When it comes to the history of Trenton, few can claim to have seen as much of it first-hand as Dominic Angelo.
Born in Sault Ste. Marie to Italian immigrants, Angelo first came to Trenton when he was only three years. His parents bought a small house on Water Street in 1916.
“We only lived there for a month-and-a-half or two and the damn thing caught fire,” said Angelo who celebrates his 105th birthday today.
Angelo and family lived with a neighbour until they rebuilt — a two-room shack on the original property. Eight years later that was replaced with a bungalow which stands there to this day.

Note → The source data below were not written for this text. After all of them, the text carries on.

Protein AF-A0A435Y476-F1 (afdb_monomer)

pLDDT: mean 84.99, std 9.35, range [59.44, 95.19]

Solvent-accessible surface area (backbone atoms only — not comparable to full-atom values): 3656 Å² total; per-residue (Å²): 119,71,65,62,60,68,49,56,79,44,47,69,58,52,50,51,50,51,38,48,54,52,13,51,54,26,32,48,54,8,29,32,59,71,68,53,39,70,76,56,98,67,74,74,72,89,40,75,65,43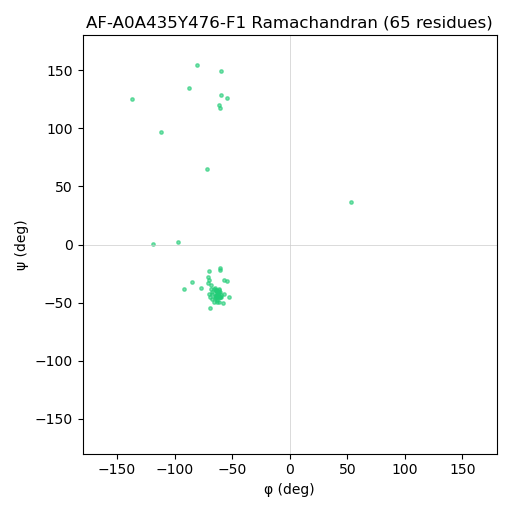,50,54,50,13,51,51,27,30,53,47,11,53,53,47,57,71,106

Sequence (67 aa):
MKLFESLAKYQPQALGMLRIVTALQFIEHGTQKLFNFPVSDQPHALTGLTIAAGILEFAGGILLALG

Secondary structure (DSSP, 8-state):
-HHHHHHHTTHHHHHHHHHHHHHHHHHHHHHHHHH--SPPSSPPP--HHHHHHHHHHHHHHHHHHH-

Radius of gyration: 16.42 Å; Cα contacts (8 Å, |Δi|>4): 60; chains: 1; bounding box: 33×23×45 Å

Nearest PDB structures (foldseek):
  7mu5-assembly2_H  TM=5.357E-01  e=9.763E+00  Homo sapiens
  7mu5-assembly1_C  TM=5.358E-01  e=9.763E+00  Homo sapiens

Structure (mmCIF, N/CA/C/O backbone):
data_AF-A0A435Y476-F1
#
_entry.id   AF-A0A435Y476-F1
#
loop_
_atom_site.group_PDB
_atom_site.id
_atom_site.type_symbol
_atom_site.label_atom_id
_atom_site.label_alt_id
_atom_site.label_comp_id
_atom_site.label_asym_id
_atom_site.label_entity_id
_atom_site.label_seq_id
_atom_site.pdbx_PDB_ins_code
_atom_site.Cartn_x
_atom_site.Cartn_y
_atom_site.Cartn_z
_atom_site.occupancy
_atom_site.B_iso_or_equiv
_atom_site.auth_seq_id
_atom_site.auth_comp_id
_atom_site.auth_asym_id
_atom_site.auth_atom_id
_atom_site.pdbx_PDB_model_num
ATOM 1 N N . MET A 1 1 ? -21.370 16.464 23.278 1.00 61.16 1 MET A N 1
ATOM 2 C CA . MET A 1 1 ? -20.181 15.599 23.471 1.00 61.16 1 MET A CA 1
ATOM 3 C C . MET A 1 1 ? -20.461 14.099 23.638 1.00 61.16 1 MET A C 1
ATOM 5 O O . MET A 1 1 ? -19.519 13.345 23.493 1.00 61.16 1 MET A O 1
ATOM 9 N N . LYS A 1 2 ? -21.700 13.613 23.848 1.00 69.94 2 LYS A N 1
ATOM 10 C CA . LYS A 1 2 ? -21.967 12.156 23.980 1.00 69.94 2 LYS A CA 1
ATOM 11 C C . LYS A 1 2 ? -21.837 11.342 22.679 1.00 69.94 2 LYS A C 1
ATOM 13 O O . LYS A 1 2 ? -21.538 10.155 22.727 1.00 69.94 2 LYS A O 1
ATOM 18 N N . LEU A 1 3 ? -22.062 11.970 21.521 1.00 74.81 3 LEU A N 1
ATOM 19 C CA . LEU A 1 3 ? -21.986 11.295 20.218 1.00 74.81 3 LEU A CA 1
ATOM 20 C C . LEU A 1 3 ? -20.557 10.834 19.899 1.00 74.81 3 LEU A C 1
ATOM 22 O O . LEU A 1 3 ? -20.359 9.664 19.597 1.00 74.81 3 LEU A O 1
ATOM 26 N N . PHE A 1 4 ? -19.560 11.714 20.042 1.00 77.81 4 PHE A N 1
ATOM 27 C CA . PHE A 1 4 ? -18.156 11.386 19.763 1.00 77.81 4 PHE A CA 1
ATOM 28 C C . PHE A 1 4 ? -17.616 10.260 20.652 1.00 77.81 4 PHE A C 1
ATOM 30 O O . PHE A 1 4 ? -16.931 9.379 20.147 1.00 77.81 4 PHE A O 1
ATOM 37 N N . GLU A 1 5 ? -17.996 10.215 21.931 1.00 78.44 5 GLU A N 1
ATOM 38 C CA . GLU A 1 5 ? -17.617 9.113 22.829 1.00 78.44 5 GLU A CA 1
ATOM 39 C C . GLU A 1 5 ? -18.208 7.769 22.384 1.00 78.44 5 GLU A C 1
ATOM 41 O O . GLU A 1 5 ? -17.531 6.742 22.400 1.00 78.44 5 GLU A O 1
ATOM 46 N N . SER A 1 6 ? -19.455 7.768 21.899 1.00 79.31 6 SER A N 1
ATOM 47 C CA . SER A 1 6 ? -20.058 6.559 21.335 1.00 79.31 6 SER A CA 1
ATOM 48 C C . SER A 1 6 ? -19.436 6.146 19.997 1.00 79.31 6 SER A C 1
ATOM 50 O O 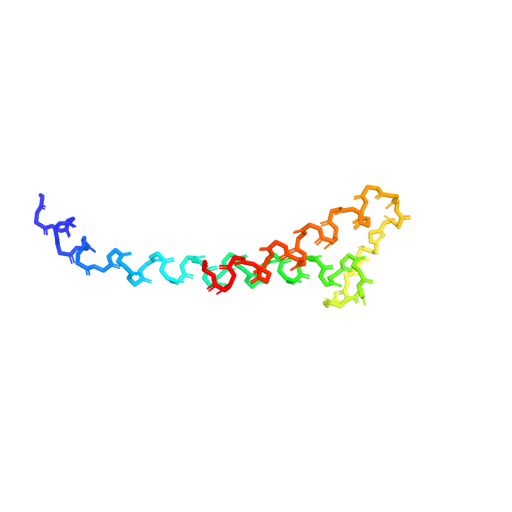. SER A 1 6 ? -19.567 4.980 19.634 1.00 79.31 6 SER A O 1
ATOM 52 N N . LEU A 1 7 ? -18.804 7.049 19.242 1.00 81.56 7 LEU A N 1
ATOM 53 C CA . LEU A 1 7 ? -18.072 6.697 18.019 1.00 81.56 7 LEU A CA 1
ATOM 54 C C . LEU A 1 7 ? -16.638 6.243 18.315 1.00 81.56 7 LEU A C 1
ATOM 56 O O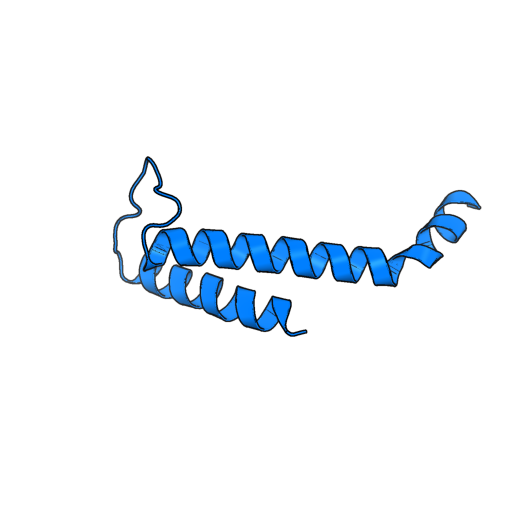 . LEU A 1 7 ? -16.133 5.363 17.622 1.00 81.56 7 LEU A O 1
ATOM 60 N N . ALA A 1 8 ? -16.003 6.783 19.357 1.00 84.81 8 ALA A N 1
ATOM 61 C CA . ALA A 1 8 ? -14.629 6.455 19.740 1.00 84.81 8 ALA A CA 1
ATOM 62 C C . ALA A 1 8 ? -14.429 4.953 20.007 1.00 84.81 8 ALA A C 1
ATOM 64 O O . ALA A 1 8 ? -13.382 4.398 19.685 1.00 84.81 8 ALA A O 1
ATOM 65 N N . LYS A 1 9 ? -15.465 4.252 20.484 1.00 87.69 9 LYS A N 1
ATOM 66 C CA . LYS A 1 9 ? -15.441 2.788 20.659 1.00 87.69 9 LYS A CA 1
ATOM 67 C C . LYS A 1 9 ? -15.221 1.996 19.357 1.00 87.69 9 LYS A C 1
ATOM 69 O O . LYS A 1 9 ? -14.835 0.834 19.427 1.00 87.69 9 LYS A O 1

Angelo lived in Trenton for most of his long life, moving to Belleville in the last year to stay with his son, Joe.
“When I first moved to Trenton there was just a little street where my dad’s house was,” recalled Angelo. “Now it’s two lanes, a main highway.”
Sitting in his son’s living room, Angelo was quick to laugh and even quicker to recount stories from his youth.
One of Angelo’s earliest members is the explosion of a munitions plant in 1918.
The British Chemical Company Plant was built in 1915 to manufacture artillery, rifle, and small-arms ammunition. Three weeks before the Armistice, an explosion levelled the plant which stood on the site of the old Gilmour Company saw mill.
Even at just five years old, Angelo said he remembers the explosion which rocked the small community nearly 100 years ago.
“We left town,” he recalled with a laugh. “Everybody left town.”
He was at the wake of a neighbour when the sound of the exploding plant ripped through the air.
“When that happened, everything was left, the body was left right there, we all took off.”
Angelo and family spent overnight at a flour mill on Wooler Road.
“We came back the next morning. Next morning there was another big explosion so my dad says ‘Let’s get out of here’ and we went to Belleville,” he said, adding they stayed in Belleville for two days before deciding it was safe to return.
Angelo was in his early teens when construction first started on CFB Trenton.
“It had just started, then the depression hit,” he recalled. “Everybody was out of work so what the government did was they started a program of rebuilding. Anybody that was out of work could come there and get jobs.
“They gave them their clothes, they gave them their shoes, they gave them their meals and they gave them a dollar a day.”
Angelo made his living as a machinist, making munitions and aircraft parts for Bata engineering where he worked — starting out in a temporary building in Frankford before moving into the newly-built main plant in the late 1930s — until he retired when he was in his 50s.
Angelo said he’s looking forward to spending his birthday surrounded by family — including his six children.
“They’ll all be here,” he said. “Some of them live out of town, but they’ll be here.”